Una parola, tre lettere, un solo secondo per realizzare a chi si stesse riferendo. Che cosa ci faceva lui con il suo cellulare? Lo rigirò tra le dita per un po', fissandolo indeciso sul da farsi, poi lo sbloccò – ovviamente conosceva il codice – e richiamò il numero dell'ultima chiamata persa. Silenzio in attesa di risposta.

Una voce sottile e acuta gracchiò dall'altra parte della telefonata. Il viso di Harry sbiancò. Allontanò il telefono dall'orecchio e chiuse la chiamata.

“Hannah, era lei... sai... la migliore amica.”. Io non avrei usato ancora quell'espressione sinceramente, ma non era quello l'importante in quel momento.

“cosa voleva?”. Le parole uscirono senza pensarci.
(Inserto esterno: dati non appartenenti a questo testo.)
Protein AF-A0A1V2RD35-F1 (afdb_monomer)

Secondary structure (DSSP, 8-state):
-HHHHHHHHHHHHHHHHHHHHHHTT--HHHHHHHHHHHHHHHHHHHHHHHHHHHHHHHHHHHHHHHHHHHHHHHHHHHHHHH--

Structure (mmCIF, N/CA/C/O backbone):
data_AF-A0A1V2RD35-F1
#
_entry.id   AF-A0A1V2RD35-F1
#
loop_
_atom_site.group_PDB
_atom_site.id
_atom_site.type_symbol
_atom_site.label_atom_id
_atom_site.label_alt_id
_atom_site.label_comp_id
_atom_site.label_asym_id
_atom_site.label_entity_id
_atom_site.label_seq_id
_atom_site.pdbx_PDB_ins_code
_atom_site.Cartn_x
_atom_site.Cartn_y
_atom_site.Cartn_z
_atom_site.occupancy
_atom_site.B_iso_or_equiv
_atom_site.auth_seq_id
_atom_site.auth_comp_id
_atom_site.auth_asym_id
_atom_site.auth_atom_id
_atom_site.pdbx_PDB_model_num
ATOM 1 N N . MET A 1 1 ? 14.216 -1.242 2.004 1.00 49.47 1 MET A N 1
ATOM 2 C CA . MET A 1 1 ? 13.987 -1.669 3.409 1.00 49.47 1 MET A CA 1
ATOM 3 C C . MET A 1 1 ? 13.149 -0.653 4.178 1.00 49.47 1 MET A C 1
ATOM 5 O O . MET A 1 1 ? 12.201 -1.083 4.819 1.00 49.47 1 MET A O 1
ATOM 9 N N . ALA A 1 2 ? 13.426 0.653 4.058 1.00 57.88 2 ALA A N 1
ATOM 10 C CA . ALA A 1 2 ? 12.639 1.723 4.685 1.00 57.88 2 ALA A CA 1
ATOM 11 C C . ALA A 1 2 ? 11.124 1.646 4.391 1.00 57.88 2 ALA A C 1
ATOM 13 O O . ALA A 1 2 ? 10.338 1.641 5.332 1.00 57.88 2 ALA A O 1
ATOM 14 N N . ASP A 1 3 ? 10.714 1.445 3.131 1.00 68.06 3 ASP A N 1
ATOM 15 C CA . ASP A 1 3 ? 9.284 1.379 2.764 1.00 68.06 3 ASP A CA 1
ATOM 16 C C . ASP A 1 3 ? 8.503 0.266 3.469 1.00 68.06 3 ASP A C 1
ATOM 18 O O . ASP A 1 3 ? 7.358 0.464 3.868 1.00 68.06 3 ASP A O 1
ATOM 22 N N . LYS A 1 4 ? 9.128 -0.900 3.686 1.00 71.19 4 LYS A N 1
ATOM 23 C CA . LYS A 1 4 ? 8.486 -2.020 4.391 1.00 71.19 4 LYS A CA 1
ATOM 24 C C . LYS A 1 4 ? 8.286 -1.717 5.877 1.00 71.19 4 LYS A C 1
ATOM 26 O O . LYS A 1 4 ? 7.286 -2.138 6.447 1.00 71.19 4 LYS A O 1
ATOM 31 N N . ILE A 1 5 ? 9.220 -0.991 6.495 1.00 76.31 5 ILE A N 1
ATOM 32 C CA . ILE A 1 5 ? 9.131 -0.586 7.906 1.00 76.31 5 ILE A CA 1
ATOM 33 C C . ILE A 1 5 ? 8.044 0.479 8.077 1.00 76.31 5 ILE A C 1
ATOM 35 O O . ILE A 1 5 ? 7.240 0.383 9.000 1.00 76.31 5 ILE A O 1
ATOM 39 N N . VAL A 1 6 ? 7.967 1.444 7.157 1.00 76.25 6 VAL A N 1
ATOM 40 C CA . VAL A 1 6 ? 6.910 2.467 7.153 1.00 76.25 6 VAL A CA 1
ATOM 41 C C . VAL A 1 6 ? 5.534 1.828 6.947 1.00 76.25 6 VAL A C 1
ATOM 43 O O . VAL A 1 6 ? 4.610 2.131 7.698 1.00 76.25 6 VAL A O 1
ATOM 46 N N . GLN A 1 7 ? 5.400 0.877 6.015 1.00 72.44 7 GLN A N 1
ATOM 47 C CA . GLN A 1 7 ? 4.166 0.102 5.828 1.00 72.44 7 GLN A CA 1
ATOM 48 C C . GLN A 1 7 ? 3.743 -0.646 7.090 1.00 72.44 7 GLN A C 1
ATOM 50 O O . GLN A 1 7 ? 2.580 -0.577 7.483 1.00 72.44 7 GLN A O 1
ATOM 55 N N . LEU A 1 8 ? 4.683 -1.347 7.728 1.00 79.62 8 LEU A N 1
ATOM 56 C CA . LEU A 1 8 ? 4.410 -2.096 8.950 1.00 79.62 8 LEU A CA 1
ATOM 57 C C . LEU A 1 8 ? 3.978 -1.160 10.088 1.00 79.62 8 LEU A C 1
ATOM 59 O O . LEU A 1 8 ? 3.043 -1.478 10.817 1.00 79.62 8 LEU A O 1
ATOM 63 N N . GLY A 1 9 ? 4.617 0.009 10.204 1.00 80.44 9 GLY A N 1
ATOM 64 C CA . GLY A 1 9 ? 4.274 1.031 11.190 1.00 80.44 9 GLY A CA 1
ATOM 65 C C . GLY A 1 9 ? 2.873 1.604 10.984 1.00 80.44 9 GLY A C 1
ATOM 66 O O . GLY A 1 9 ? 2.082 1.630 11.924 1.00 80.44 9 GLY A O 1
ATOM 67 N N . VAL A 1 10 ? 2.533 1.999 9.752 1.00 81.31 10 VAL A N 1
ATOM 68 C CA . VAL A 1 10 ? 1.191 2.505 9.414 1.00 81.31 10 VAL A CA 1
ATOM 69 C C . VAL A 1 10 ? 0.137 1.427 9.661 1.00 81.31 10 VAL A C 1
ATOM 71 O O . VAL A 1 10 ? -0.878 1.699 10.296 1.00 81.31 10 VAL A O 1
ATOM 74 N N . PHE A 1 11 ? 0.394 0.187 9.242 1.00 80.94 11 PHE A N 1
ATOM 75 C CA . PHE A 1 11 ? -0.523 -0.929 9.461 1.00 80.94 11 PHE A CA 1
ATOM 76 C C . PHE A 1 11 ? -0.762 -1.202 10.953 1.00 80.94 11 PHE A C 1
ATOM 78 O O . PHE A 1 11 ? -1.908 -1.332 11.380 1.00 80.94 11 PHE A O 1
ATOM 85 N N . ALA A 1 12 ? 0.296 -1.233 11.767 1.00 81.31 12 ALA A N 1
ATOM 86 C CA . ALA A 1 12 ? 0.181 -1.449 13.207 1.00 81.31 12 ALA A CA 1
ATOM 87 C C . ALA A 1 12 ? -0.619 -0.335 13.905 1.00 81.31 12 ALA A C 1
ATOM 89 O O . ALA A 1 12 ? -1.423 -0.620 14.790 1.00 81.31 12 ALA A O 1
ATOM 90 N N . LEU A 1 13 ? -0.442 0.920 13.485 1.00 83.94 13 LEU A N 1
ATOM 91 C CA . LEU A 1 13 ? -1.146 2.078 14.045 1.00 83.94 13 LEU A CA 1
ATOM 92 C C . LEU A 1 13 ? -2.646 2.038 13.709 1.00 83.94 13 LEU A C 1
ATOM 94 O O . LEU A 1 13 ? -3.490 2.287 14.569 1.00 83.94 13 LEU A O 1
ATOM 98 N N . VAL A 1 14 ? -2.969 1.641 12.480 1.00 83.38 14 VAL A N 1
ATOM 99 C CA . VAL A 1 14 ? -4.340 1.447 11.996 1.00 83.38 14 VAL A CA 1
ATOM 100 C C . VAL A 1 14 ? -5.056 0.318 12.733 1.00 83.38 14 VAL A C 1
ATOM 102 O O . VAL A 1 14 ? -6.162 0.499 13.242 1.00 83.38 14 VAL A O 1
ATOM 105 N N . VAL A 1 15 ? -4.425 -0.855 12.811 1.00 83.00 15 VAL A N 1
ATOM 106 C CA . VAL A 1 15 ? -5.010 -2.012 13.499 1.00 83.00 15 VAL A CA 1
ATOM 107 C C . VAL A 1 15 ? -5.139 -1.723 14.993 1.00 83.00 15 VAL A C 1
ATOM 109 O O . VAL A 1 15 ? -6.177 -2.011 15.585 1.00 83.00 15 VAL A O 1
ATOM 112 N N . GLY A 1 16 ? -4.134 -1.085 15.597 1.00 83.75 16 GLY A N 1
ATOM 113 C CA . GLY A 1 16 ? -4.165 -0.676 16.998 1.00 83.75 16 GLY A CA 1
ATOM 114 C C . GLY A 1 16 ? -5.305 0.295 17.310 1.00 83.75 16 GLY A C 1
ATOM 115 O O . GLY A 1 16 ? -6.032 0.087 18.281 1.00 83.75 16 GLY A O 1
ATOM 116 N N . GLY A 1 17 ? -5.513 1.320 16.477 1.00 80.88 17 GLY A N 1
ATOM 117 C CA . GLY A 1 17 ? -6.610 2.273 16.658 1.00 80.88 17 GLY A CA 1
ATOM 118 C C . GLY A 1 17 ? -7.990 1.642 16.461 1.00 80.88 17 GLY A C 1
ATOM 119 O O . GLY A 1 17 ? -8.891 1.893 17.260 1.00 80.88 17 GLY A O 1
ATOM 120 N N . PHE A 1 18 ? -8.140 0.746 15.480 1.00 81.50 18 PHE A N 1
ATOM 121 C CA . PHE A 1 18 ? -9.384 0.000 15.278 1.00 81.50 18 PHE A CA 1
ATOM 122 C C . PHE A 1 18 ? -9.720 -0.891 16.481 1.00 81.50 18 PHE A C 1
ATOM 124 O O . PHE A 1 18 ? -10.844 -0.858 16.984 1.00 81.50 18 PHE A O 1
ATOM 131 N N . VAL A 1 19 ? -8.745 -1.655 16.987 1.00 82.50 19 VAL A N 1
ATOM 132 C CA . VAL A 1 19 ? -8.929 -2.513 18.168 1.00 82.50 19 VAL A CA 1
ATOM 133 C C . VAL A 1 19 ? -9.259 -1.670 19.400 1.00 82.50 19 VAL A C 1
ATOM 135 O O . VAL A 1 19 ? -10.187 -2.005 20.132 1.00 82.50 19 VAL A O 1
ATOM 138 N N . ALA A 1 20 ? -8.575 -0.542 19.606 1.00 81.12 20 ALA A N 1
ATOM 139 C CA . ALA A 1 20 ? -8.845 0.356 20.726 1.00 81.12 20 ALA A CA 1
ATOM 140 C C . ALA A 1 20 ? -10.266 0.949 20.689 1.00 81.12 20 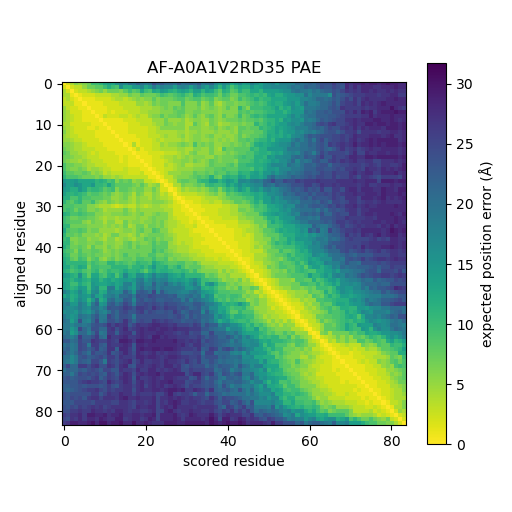ALA A C 1
ATOM 142 O O . ALA A 1 20 ? -10.921 1.027 21.729 1.00 81.12 20 ALA A O 1
ATOM 143 N N . LEU A 1 21 ? -10.758 1.342 19.509 1.00 80.75 21 LEU A N 1
ATOM 144 C CA . LEU A 1 21 ? -12.129 1.835 19.330 1.00 80.75 21 LEU A CA 1
ATOM 145 C C . LEU A 1 21 ? -13.165 0.727 19.524 1.00 80.75 21 LEU A C 1
ATOM 147 O O . LEU A 1 21 ? -14.172 0.943 20.196 1.00 80.75 21 LEU A O 1
ATOM 151 N N . THR A 1 22 ? -12.875 -0.473 19.019 1.00 79.88 22 THR A N 1
ATOM 152 C CA . THR A 1 22 ? -13.747 -1.648 19.156 1.00 79.88 22 THR A CA 1
ATOM 153 C C . THR A 1 22 ? -13.902 -2.060 20.621 1.00 79.88 22 THR A C 1
ATOM 155 O O . THR A 1 22 ? -15.018 -2.271 21.085 1.00 79.88 22 THR A O 1
ATOM 158 N N . VAL A 1 23 ? -12.805 -2.108 21.388 1.00 84.19 23 VAL A N 1
ATOM 159 C CA . VAL A 1 23 ? -12.834 -2.438 22.828 1.00 84.19 23 VAL A CA 1
ATOM 160 C C . VAL A 1 23 ? -13.591 -1.380 23.639 1.00 84.19 23 VAL A C 1
ATOM 162 O O . VAL A 1 23 ? -14.208 -1.705 24.650 1.00 84.19 23 VAL A O 1
ATOM 165 N N . LYS A 1 24 ? -13.583 -0.119 23.193 1.00 84.94 24 LYS A N 1
ATOM 166 C CA . LYS A 1 24 ? -14.345 0.972 23.818 1.00 84.94 24 LYS A CA 1
ATOM 167 C C . LYS A 1 24 ? -15.808 1.053 23.360 1.00 84.94 24 LYS A C 1
ATOM 169 O O . LYS A 1 24 ? -16.530 1.902 23.873 1.00 84.94 24 LYS A O 1
ATOM 174 N N . GLY A 1 25 ? -16.243 0.208 22.420 1.00 75.38 25 GLY A N 1
ATOM 175 C CA . GLY A 1 25 ? -17.605 0.225 21.877 1.00 75.38 25 GLY A CA 1
ATOM 176 C C . GLY A 1 25 ? -17.941 1.482 21.065 1.00 75.38 25 GLY A C 1
ATOM 177 O O . GLY A 1 25 ? -19.113 1.818 20.928 1.00 75.38 25 GLY A O 1
ATOM 178 N N . ALA A 1 26 ? -16.929 2.197 20.567 1.00 75.69 26 ALA A N 1
ATOM 179 C CA . ALA A 1 26 ? -17.111 3.403 19.765 1.00 75.69 26 ALA A CA 1
ATOM 180 C C . ALA A 1 26 ? -17.414 3.055 18.299 1.00 75.69 26 ALA A C 1
ATOM 182 O O . ALA A 1 26 ? -17.019 1.993 17.813 1.00 75.69 26 ALA A O 1
ATOM 183 N N . GLU A 1 27 ? -18.076 3.962 17.575 1.00 74.69 27 GLU A N 1
ATOM 184 C CA . GLU A 1 27 ? -18.326 3.781 16.144 1.00 74.69 27 GLU A CA 1
ATOM 185 C C . GLU A 1 27 ?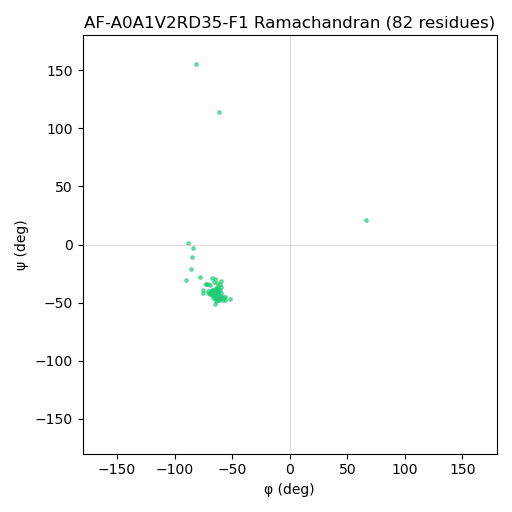 -17.009 3.685 15.368 1.00 74.69 27 GLU A C 1
ATOM 187 O O . GLU A 1 27 ? -16.228 4.629 15.258 1.00 74.69 27 GLU A O 1
ATOM 192 N N . THR A 1 28 ? -16.759 2.508 14.802 1.00 76.44 28 THR A N 1
ATOM 193 C CA . THR A 1 28 ? -15.571 2.235 13.991 1.00 76.44 28 THR A CA 1
ATOM 194 C C . THR A 1 28 ? -15.747 2.655 12.533 1.00 76.44 28 THR A C 1
ATOM 196 O O . THR A 1 28 ? -14.763 2.702 11.798 1.00 76.44 28 THR A O 1
ATOM 199 N N . ALA A 1 29 ? -16.968 2.993 12.106 1.00 74.94 29 ALA A N 1
ATOM 200 C CA . ALA A 1 29 ? -17.282 3.332 10.720 1.00 74.94 29 ALA A CA 1
ATOM 201 C C . ALA A 1 29 ? -16.549 4.600 10.248 1.00 74.94 29 ALA A C 1
ATOM 203 O O . ALA A 1 29 ? -15.897 4.575 9.202 1.00 74.94 29 ALA A O 1
ATOM 204 N N . GLU A 1 30 ? -16.572 5.674 11.043 1.00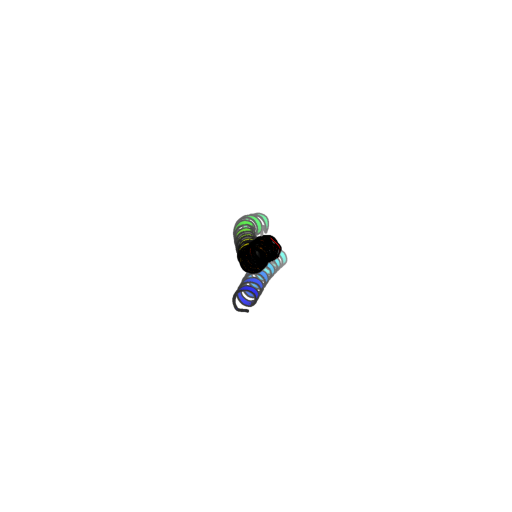 74.19 30 GLU A N 1
ATOM 205 C CA . GLU A 1 30 ? -15.829 6.906 10.735 1.00 74.19 30 GLU A CA 1
ATOM 206 C C . GLU A 1 30 ? -14.316 6.671 10.715 1.00 74.19 30 GLU A C 1
ATOM 208 O O . GLU A 1 30 ? -13.607 7.161 9.833 1.00 74.19 30 GLU A O 1
ATOM 213 N N . TYR A 1 31 ? -13.817 5.856 11.645 1.00 76.06 31 TYR A N 1
ATOM 214 C CA . TYR A 1 31 ? -12.401 5.513 11.707 1.00 76.06 31 TYR A CA 1
ATOM 215 C C . TYR A 1 31 ? -11.943 4.733 10.469 1.00 76.06 31 TYR A C 1
ATOM 217 O O . TYR A 1 31 ? -10.926 5.065 9.860 1.00 76.06 31 TYR A O 1
ATOM 225 N N . VAL A 1 32 ? -12.713 3.727 10.045 1.00 77.06 32 VAL A N 1
ATOM 226 C CA . VAL A 1 32 ? -12.435 2.962 8.821 1.00 77.06 32 VAL A CA 1
ATOM 227 C C . VAL A 1 32 ? -12.490 3.872 7.592 1.00 77.06 32 VAL A C 1
ATOM 229 O O . VAL A 1 32 ? -11.624 3.762 6.720 1.00 77.06 32 VAL A O 1
ATOM 232 N N . GLY A 1 33 ? -13.440 4.810 7.541 1.00 75.81 33 GLY A N 1
ATOM 233 C CA . GLY A 1 33 ? -13.544 5.805 6.471 1.00 75.81 33 GLY A CA 1
ATOM 234 C C . GLY A 1 33 ? -12.311 6.706 6.352 1.00 75.81 33 GLY A C 1
ATOM 235 O O . GLY A 1 33 ? -11.848 6.968 5.245 1.00 75.81 33 GLY A O 1
ATOM 236 N N . LEU A 1 34 ? -11.726 7.120 7.479 1.00 78.81 34 LEU A N 1
ATOM 237 C CA . LEU A 1 34 ? -10.507 7.938 7.508 1.00 78.81 34 LEU A CA 1
ATOM 238 C C . LEU A 1 34 ? -9.246 7.154 7.134 1.00 78.81 34 LEU A C 1
ATOM 240 O O . LEU A 1 34 ? -8.324 7.690 6.522 1.00 78.81 34 LEU A O 1
ATOM 244 N N . VAL A 1 35 ? -9.192 5.879 7.504 1.00 79.69 35 VAL A N 1
ATOM 245 C CA . VAL A 1 35 ? -7.976 5.072 7.395 1.00 79.69 35 VAL A CA 1
ATOM 246 C C . VAL A 1 35 ? -7.851 4.343 6.053 1.00 79.69 35 VAL A C 1
ATOM 248 O O . VAL A 1 35 ? -6.741 4.144 5.552 1.00 79.69 35 VAL A O 1
ATOM 251 N N . THR A 1 36 ? -8.972 3.982 5.429 1.00 79.12 36 THR A N 1
ATOM 252 C CA . THR A 1 36 ? -8.991 3.280 4.133 1.00 79.12 36 THR A CA 1
ATOM 253 C C . THR A 1 36 ? -8.231 4.029 3.022 1.00 79.12 36 THR A C 1
ATOM 255 O O . THR A 1 36 ? -7.414 3.395 2.348 1.00 79.12 36 THR A O 1
ATOM 258 N N . PRO A 1 37 ? -8.388 5.358 2.839 1.00 79.44 37 PRO A N 1
ATOM 259 C CA . PRO A 1 37 ? -7.631 6.116 1.838 1.00 79.44 37 PRO A CA 1
ATOM 260 C C . PRO A 1 37 ? -6.116 6.103 2.087 1.00 79.44 37 PRO A C 1
ATOM 262 O O . PRO A 1 37 ? -5.334 6.025 1.140 1.00 79.44 37 PRO A O 1
ATOM 265 N N . VAL A 1 38 ? -5.696 6.134 3.357 1.00 79.56 38 VAL A N 1
ATOM 266 C CA . VAL A 1 38 ? -4.278 6.101 3.751 1.00 79.56 38 VAL A CA 1
ATOM 267 C C . VAL A 1 38 ? -3.658 4.750 3.399 1.00 79.56 38 VAL A C 1
ATOM 269 O O . VAL A 1 38 ? -2.592 4.695 2.786 1.00 79.56 38 VAL A O 1
ATOM 272 N N . LEU A 1 39 ? -4.347 3.652 3.724 1.00 75.56 39 LEU A N 1
ATOM 273 C CA . LEU A 1 39 ? -3.906 2.306 3.355 1.00 75.56 39 LEU A CA 1
ATOM 274 C C . LEU A 1 39 ? -3.860 2.114 1.833 1.00 75.56 39 LEU A C 1
ATOM 276 O O . LEU A 1 39 ? -2.899 1.540 1.319 1.00 75.56 39 LEU A O 1
ATOM 280 N N . ALA A 1 40 ? -4.859 2.626 1.108 1.00 76.62 40 ALA A N 1
ATOM 281 C CA . ALA A 1 40 ? -4.902 2.562 -0.349 1.00 76.62 40 ALA A CA 1
ATOM 282 C C . ALA A 1 40 ? -3.715 3.303 -0.988 1.00 76.62 40 ALA A C 1
ATOM 284 O O . ALA A 1 40 ? -3.040 2.742 -1.852 1.00 76.62 40 ALA A O 1
ATOM 285 N N . ALA A 1 41 ? -3.398 4.517 -0.523 1.00 74.31 41 ALA A N 1
ATOM 286 C CA . ALA A 1 41 ? -2.258 5.292 -1.015 1.00 74.31 41 ALA A CA 1
ATOM 287 C C . ALA A 1 41 ? -0.925 4.551 -0.810 1.00 74.31 41 ALA A C 1
ATOM 289 O O . ALA A 1 41 ? -0.117 4.441 -1.732 1.00 74.31 41 ALA A O 1
ATOM 290 N N . VAL A 1 42 ? -0.723 3.968 0.374 1.00 73.88 42 VAL A N 1
ATOM 291 C CA . VAL A 1 42 ? 0.479 3.187 0.699 1.00 73.88 42 VAL A CA 1
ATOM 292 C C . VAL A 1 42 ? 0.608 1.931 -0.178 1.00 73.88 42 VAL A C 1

Harry si girò per fissarmi con sguardo carico di odio. Perfetto!

“come cazzo faccio a saperlo? Me lo spieghi???” il tono di voce diventava sempre più alto. “le ho riattaccato in faccia! Non posso sapere cosa cazzo voleva da Amanda!!!” la rabbia traspariva chiaramente dalla sua voce, ma potevo affermare che non si trattava di rabbia o di odio, ma di tristezza e consapevolezza di aver perso tutto.

“sono ventidue sterline, grazie.” il tassista interruppe quello sfogo fermando l'auto e girandosi verso di noi per ricevere quello che gli spettava.

“tenga pure il resto.” rispose Harry passandogli una banconota da cinquanta e scendere dal taxi. Ma che cazzo!?! Si fermò davanti all'ingresso dell'hotel. Era meglio se mi muovevo, altrimenti mi avrebbe sbraitato nuovamente contro.

“ci metto un attimo:” entrai mentre lo avvisavo di aspettarmi.

Passai nella hall e recuperai la chiave della mia stanza. Una volta entrata un senso di sollievo si impossessò di me al pensiero che me ne sarei andata da quel luogo orrendo. Raccolsi le cose che avevo lasciato sparse per la camera e buttai tutto disordinatamente dentro la valigia. Tutto tranne la mia macchina fotografica che, invece, infilai al collo per evitare di sbatterla in giro e romperla. Prima di uscire mi fermai davanti al bancone della hall per saldare il conto della notte passata.